SCGE allows two clusters, separated by enough distance that a disaster at one site will not affect the the other, to be managed together. Several data replication products (AVS, SRDF, Oracle DataGuard, etc.) can be managed within this two-cluster partnership to ensure that the DR site has up-to-date information, ready to take over service.

Obviously this configuration requires two clusters, but if we assume that the DR site will be needed only in the (hopefully rare) instance of a disaster, and probably occasionally during maintenance of the primary, there is no need for it to be an exact copy of the primary site. In fact, it can be a single node. All that is required is that it be running Solaris Cluster software, i.e. it can be a Single-Node Cluster.

Carrying this idea further, it is also fully supported to have single-node clusters at both primary and secondary sites.

As I mentioned at the start, this won't give very much in the way of High Availability in the event of a local primary-site server failure, but you may not need that. Strange though it might seem at first glance, HA isn't a prerequisite for DR, it depends entirely on your business continuity needs (and that's a subject for a future blog entry).

No special tricks or configurations are required for this, it just works “out of the box”. With two single-node clusters and AVS (SNDR) replication between them, you have a fully-supported Disaster Recovery configuration, implemented with no special additional hardware. Larger sites with external storage arrays and replication also work just as well with a single-node cluster as with a multi-node configuration.

Development

Another place where a single-node cluster can be really useful is when developing cluster-based software, especially cluster agents. With the support for Solaris Containers (aka zones) that was added in Solaris Cluster 3.2, this has become even easier.

Fully testing a cluster agent requires that you simulate failures, such as system crashes or disconnections, and ensure that the agent reacts correctly. This is also true when testing that a given application operates correctly in a cluster environment. It's not something that you'd normally want to do on your desktop. However, providing an extra pair of systems in a cluster as lab test equipment for each developer is costly, and takes up valuable lab space and energy.

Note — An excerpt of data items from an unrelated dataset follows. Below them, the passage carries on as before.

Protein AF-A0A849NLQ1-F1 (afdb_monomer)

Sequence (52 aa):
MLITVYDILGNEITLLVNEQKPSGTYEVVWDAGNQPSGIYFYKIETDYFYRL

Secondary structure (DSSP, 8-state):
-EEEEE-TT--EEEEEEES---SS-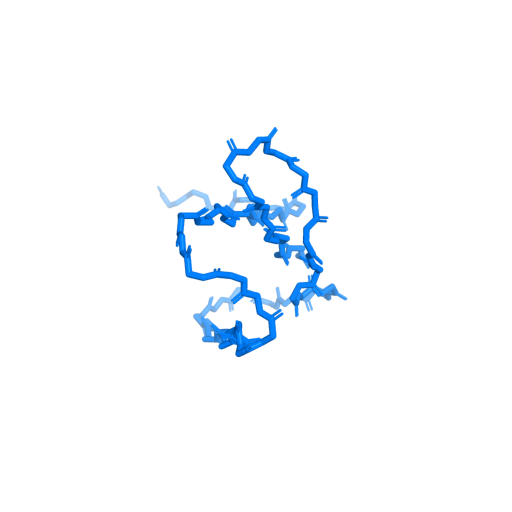-------TTS-SS--EEEEE-S-----

Mean predicted aligned error: 3.86 Å

Radius of gyration: 12.61 Å; Cα contacts (8 Å, |Δi|>4): 63; chains: 1; bounding box: 29×21×30 Å

Solvent-accessible surface area (backbone atoms only — not comparable to full-atom values): 3663 Å² total; per-residue (Å²): 60,39,33,37,34,22,42,83,88,65,50,81,73,47,74,80,38,85,49,84,72,78,92,79,88,84,86,84,87,81,86,56,85,92,51,80,91,78,69,69,45,76,47,80,47,60,99,71,82,89,80,132

pLDDT: mean 91.48, std 11.07, range [45.09, 98.44]

Structure (mmCIF, N/CA/C/O backbone):
data_AF-A0A849NLQ1-F1
#
_entry.id   AF-A0A849NLQ1-F1
#
loop_
_atom_site.group_PDB
_atom_site.id
_atom_site.type_symbol
_atom_site.label_atom_id
_atom_site.label_alt_id
_atom_site.label_comp_id
_atom_site.label_asym_id
_atom_site.label_entity_id
_atom_site.label_seq_id
_atom_site.pdbx_PDB_ins_code
_atom_site.Cartn_x
_atom_site.Cartn_y
_atom_site.Cartn_z
_atom_site.occupancy
_atom_site.B_iso_or_equiv
_atom_site.auth_seq_id
_atom_site.auth_comp_id
_atom_site.auth_asym_id
_atom_site.auth_atom_id
_atom_site.pdbx_PDB_model_num
ATOM 1 N N . MET A 1 1 ? 11.339 -5.251 -7.289 1.00 90.56 1 MET A N 1
ATOM 2 C CA . MET A 1 1 ? 10.184 -4.372 -7.004 1.00 90.56 1 MET A CA 1
ATOM 3 C C . MET A 1 1 ? 9.392 -4.942 -5.836 1.00 90.56 1 MET A C 1
ATOM 5 O O . MET A 1 1 ? 9.083 -6.129 -5.837 1.00 90.56 1 MET A O 1
ATOM 9 N N . LEU A 1 2 ? 9.069 -4.103 -4.858 1.00 95.25 2 LEU A N 1
ATOM 10 C CA . LEU A 1 2 ? 8.213 -4.431 -3.721 1.00 95.25 2 LEU A CA 1
ATOM 11 C C . LEU A 1 2 ? 6.940 -3.589 -3.794 1.00 95.25 2 LEU A C 1
ATOM 13 O O . LEU A 1 2 ? 7.016 -2.403 -4.118 1.00 95.25 2 LEU A O 1
ATOM 17 N N . ILE A 1 3 ? 5.788 -4.190 -3.501 1.00 96.88 3 ILE A N 1
ATOM 18 C CA . ILE A 1 3 ? 4.532 -3.460 -3.293 1.00 96.88 3 ILE A CA 1
ATOM 19 C C . ILE A 1 3 ? 3.961 -3.874 -1.946 1.00 96.88 3 ILE A C 1
ATOM 21 O O . ILE A 1 3 ? 3.463 -4.990 -1.808 1.00 96.88 3 ILE A O 1
ATOM 25 N N . THR A 1 4 ? 4.019 -2.972 -0.976 1.00 98.25 4 THR A N 1
ATOM 26 C CA . THR A 1 4 ? 3.576 -3.226 0.398 1.00 98.25 4 THR A CA 1
ATOM 27 C C . THR A 1 4 ? 2.349 -2.388 0.713 1.00 98.25 4 THR A C 1
ATOM 29 O O . THR A 1 4 ? 2.295 -1.215 0.343 1.00 98.25 4 THR A O 1
ATOM 32 N N . VAL A 1 5 ? 1.368 -2.979 1.393 1.00 98.19 5 VAL A N 1
ATOM 33 C CA . VAL A 1 5 ? 0.155 -2.301 1.863 1.00 98.19 5 VAL A CA 1
ATOM 34 C C . VAL A 1 5 ? 0.251 -2.037 3.359 1.00 98.19 5 VAL A C 1
ATOM 36 O O . VAL A 1 5 ? 0.668 -2.909 4.120 1.00 98.19 5 VAL A O 1
ATOM 39 N N . TYR A 1 6 ? -0.187 -0.852 3.768 1.00 98.44 6 TYR A N 1
ATOM 40 C CA . TYR A 1 6 ? -0.179 -0.358 5.135 1.00 98.44 6 TYR A CA 1
ATOM 41 C C . TYR A 1 6 ? -1.564 0.130 5.553 1.00 98.44 6 TYR A C 1
ATOM 43 O O . TYR A 1 6 ? -2.327 0.642 4.728 1.00 98.44 6 TYR A O 1
ATOM 51 N N . AS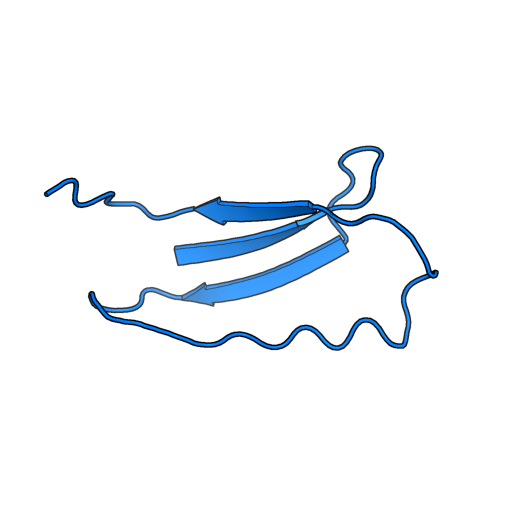P A 1 7 ? -1.870 0.020 6.843 1.00 97.50 7 ASP A N 1
ATOM 52 C CA . ASP A 1 7 ? -3.024 0.701 7.432 1.00 97.50 7 ASP A CA 1
ATOM 53 C C . ASP A 1 7 ? -2.764 2.205 7.649 1.00 97.50 7 ASP A C 1
ATOM 55 O O . ASP A 1 7 ? -1.684 2.734 7.372 1.00 97.50 7 ASP A O 1
ATOM 59 N N . ILE A 1 8 ? -3.773 2.914 8.165 1.00 97.12 8 ILE A N 1
ATOM 60 C CA . ILE A 1 8 ? -3.706 4.362 8.406 1.00 97.12 8 ILE A CA 1
ATOM 61 C C . ILE A 1 8 ? -2.675 4.776 9.469 1.00 97.12 8 ILE A C 1
ATOM 63 O O . ILE A 1 8 ? -2.282 5.940 9.521 1.00 97.12 8 ILE A O 1
ATOM 67 N N . LEU A 1 9 ? -2.244 3.843 10.320 1.00 97.25 9 LEU A N 1
ATOM 68 C CA . LEU A 1 9 ? -1.219 4.069 11.339 1.00 97.25 9 LEU A CA 1
ATOM 69 C C . LEU A 1 9 ? 0.189 3.748 10.815 1.00 97.25 9 LEU A C 1
ATOM 71 O O . LEU A 1 9 ? 1.169 4.017 11.508 1.00 97.25 9 LEU A O 1
ATOM 75 N N . GLY A 1 10 ? 0.297 3.210 9.597 1.00 96.94 10 GLY A N 1
ATOM 76 C CA . GLY A 1 10 ? 1.556 2.814 8.979 1.00 96.94 10 GLY A CA 1
ATOM 77 C C . GLY A 1 10 ? 2.003 1.397 9.336 1.00 96.94 10 GLY A C 1
ATOM 78 O O . GLY A 1 10 ? 3.156 1.058 9.074 1.00 96.94 10 GLY A O 1
ATOM 79 N N . ASN A 1 11 ? 1.133 0.561 9.913 1.00 97.38 11 ASN A N 1
ATOM 80 C CA . A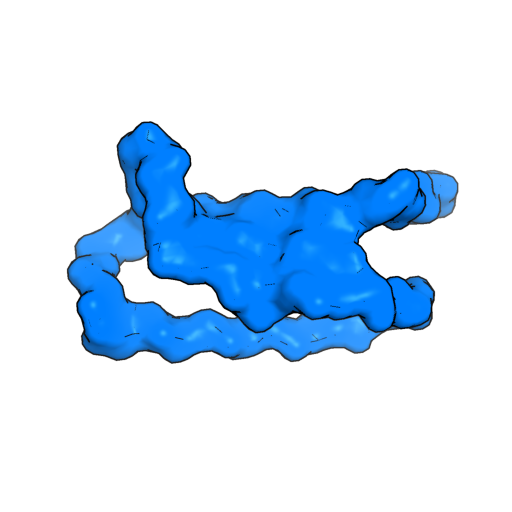SN A 1 11 ? 1.459 -0.847 10.132 1.00 97.38 11 ASN A CA 1
ATOM 81 C C . ASN A 1 11 ? 1.418 -1.595 8.801 1.00 97.38 11 ASN A C 1
ATOM 83 O O . ASN A 1 11 ? 0.476 -1.432 8.026 1.00 97.38 11 ASN A O 1
ATOM 87 N N . GLU A 1 12 ? 2.421 -2.433 8.547 1.00 97.88 12 GLU A N 1
ATOM 88 C CA . GLU A 1 12 ? 2.439 -3.310 7.379 1.00 97.88 12 GLU A CA 1
ATOM 89 C C . GLU A 1 12 ? 1.343 -4.377 7.494 1.00 97.88 12 GLU A C 1
ATOM 91 O O . GLU A 1 12 ? 1.281 -5.120 8.473 1.00 97.88 12 GLU A O 1
ATOM 96 N N . ILE A 1 13 ? 0.485 -4.448 6.478 1.00 97.69 13 ILE A N 1
ATOM 97 C CA . ILE A 1 13 ? -0.609 -5.419 6.384 1.00 97.69 13 ILE A CA 1
ATOM 98 C C . ILE A 1 13 ? -0.194 -6.611 5.529 1.00 97.69 13 ILE A C 1
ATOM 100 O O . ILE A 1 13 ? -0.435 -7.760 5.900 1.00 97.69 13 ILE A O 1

The solution? A single-node cluster, with some zones configured. With Solaris Cluster 3.2 you can specify zones (in the format of nodename:zonename) in the nodelist of an application resource group, see the clrg(1CL) manpage. The cluster software, running in the global zone, manages those applications just as if they were on separate physical nodes. You can request that the resource groups be switched between zones, or even crash or halt zones to test that automatic recovery is performed correctly. All without leaving your desk or rebooting your development system.

And for my next trick...

I hope that's given a brief idea of what can be done today with a single node. What might the future hold? Well, people will jump on me if I promise anything, but I really like some of the ideas that the Open HA Cluster guys have been demonstrating. Take a look at Thorsten's whitepaper if you want to try clustering VirtualBox systems - on your laptop!

As always, join us at http://www.opensolaris.org/os/community/ha-clusters/ to discuss this or any other cluster topics.


Steve McKinty
SCGE Architect


Posted at 12:15PM Jun 25, 2009 in Other  |  Comments[0]

Monday Jun 15, 2009
Oracle on Solaris Cluster: Stuff you might have missed

If, like me, you only have a limited amount of time to browse the multitude of web sites, blogs, journals and news feeds out there, you may have missed some interesting Oracle collateral that my colleagues at Sun have produced. So to help reduce your information overload, I thought I'd highlight them in this post.

As Oracle 11g is growing in importance, let's start there. Both Solaris Cluster and Sun ISV engineering have been working with Oracle 11g now for some considerable time. We've invested a lot of resources in integration and stress testing it to make sure it works seamlessly with Solaris Cluster. The results of these efforts are captured in the "Sun Reference Architecture for Oracle 11g Grid" whitepaper. From a personal standpoint, I find the performance characterization of various networking and file system options the most interesting material as it really demonstrates the breadth of choice Solaris Cluster gives you: 1GbE, 10GbE, Infiniband, ASM, shared QFS, etc.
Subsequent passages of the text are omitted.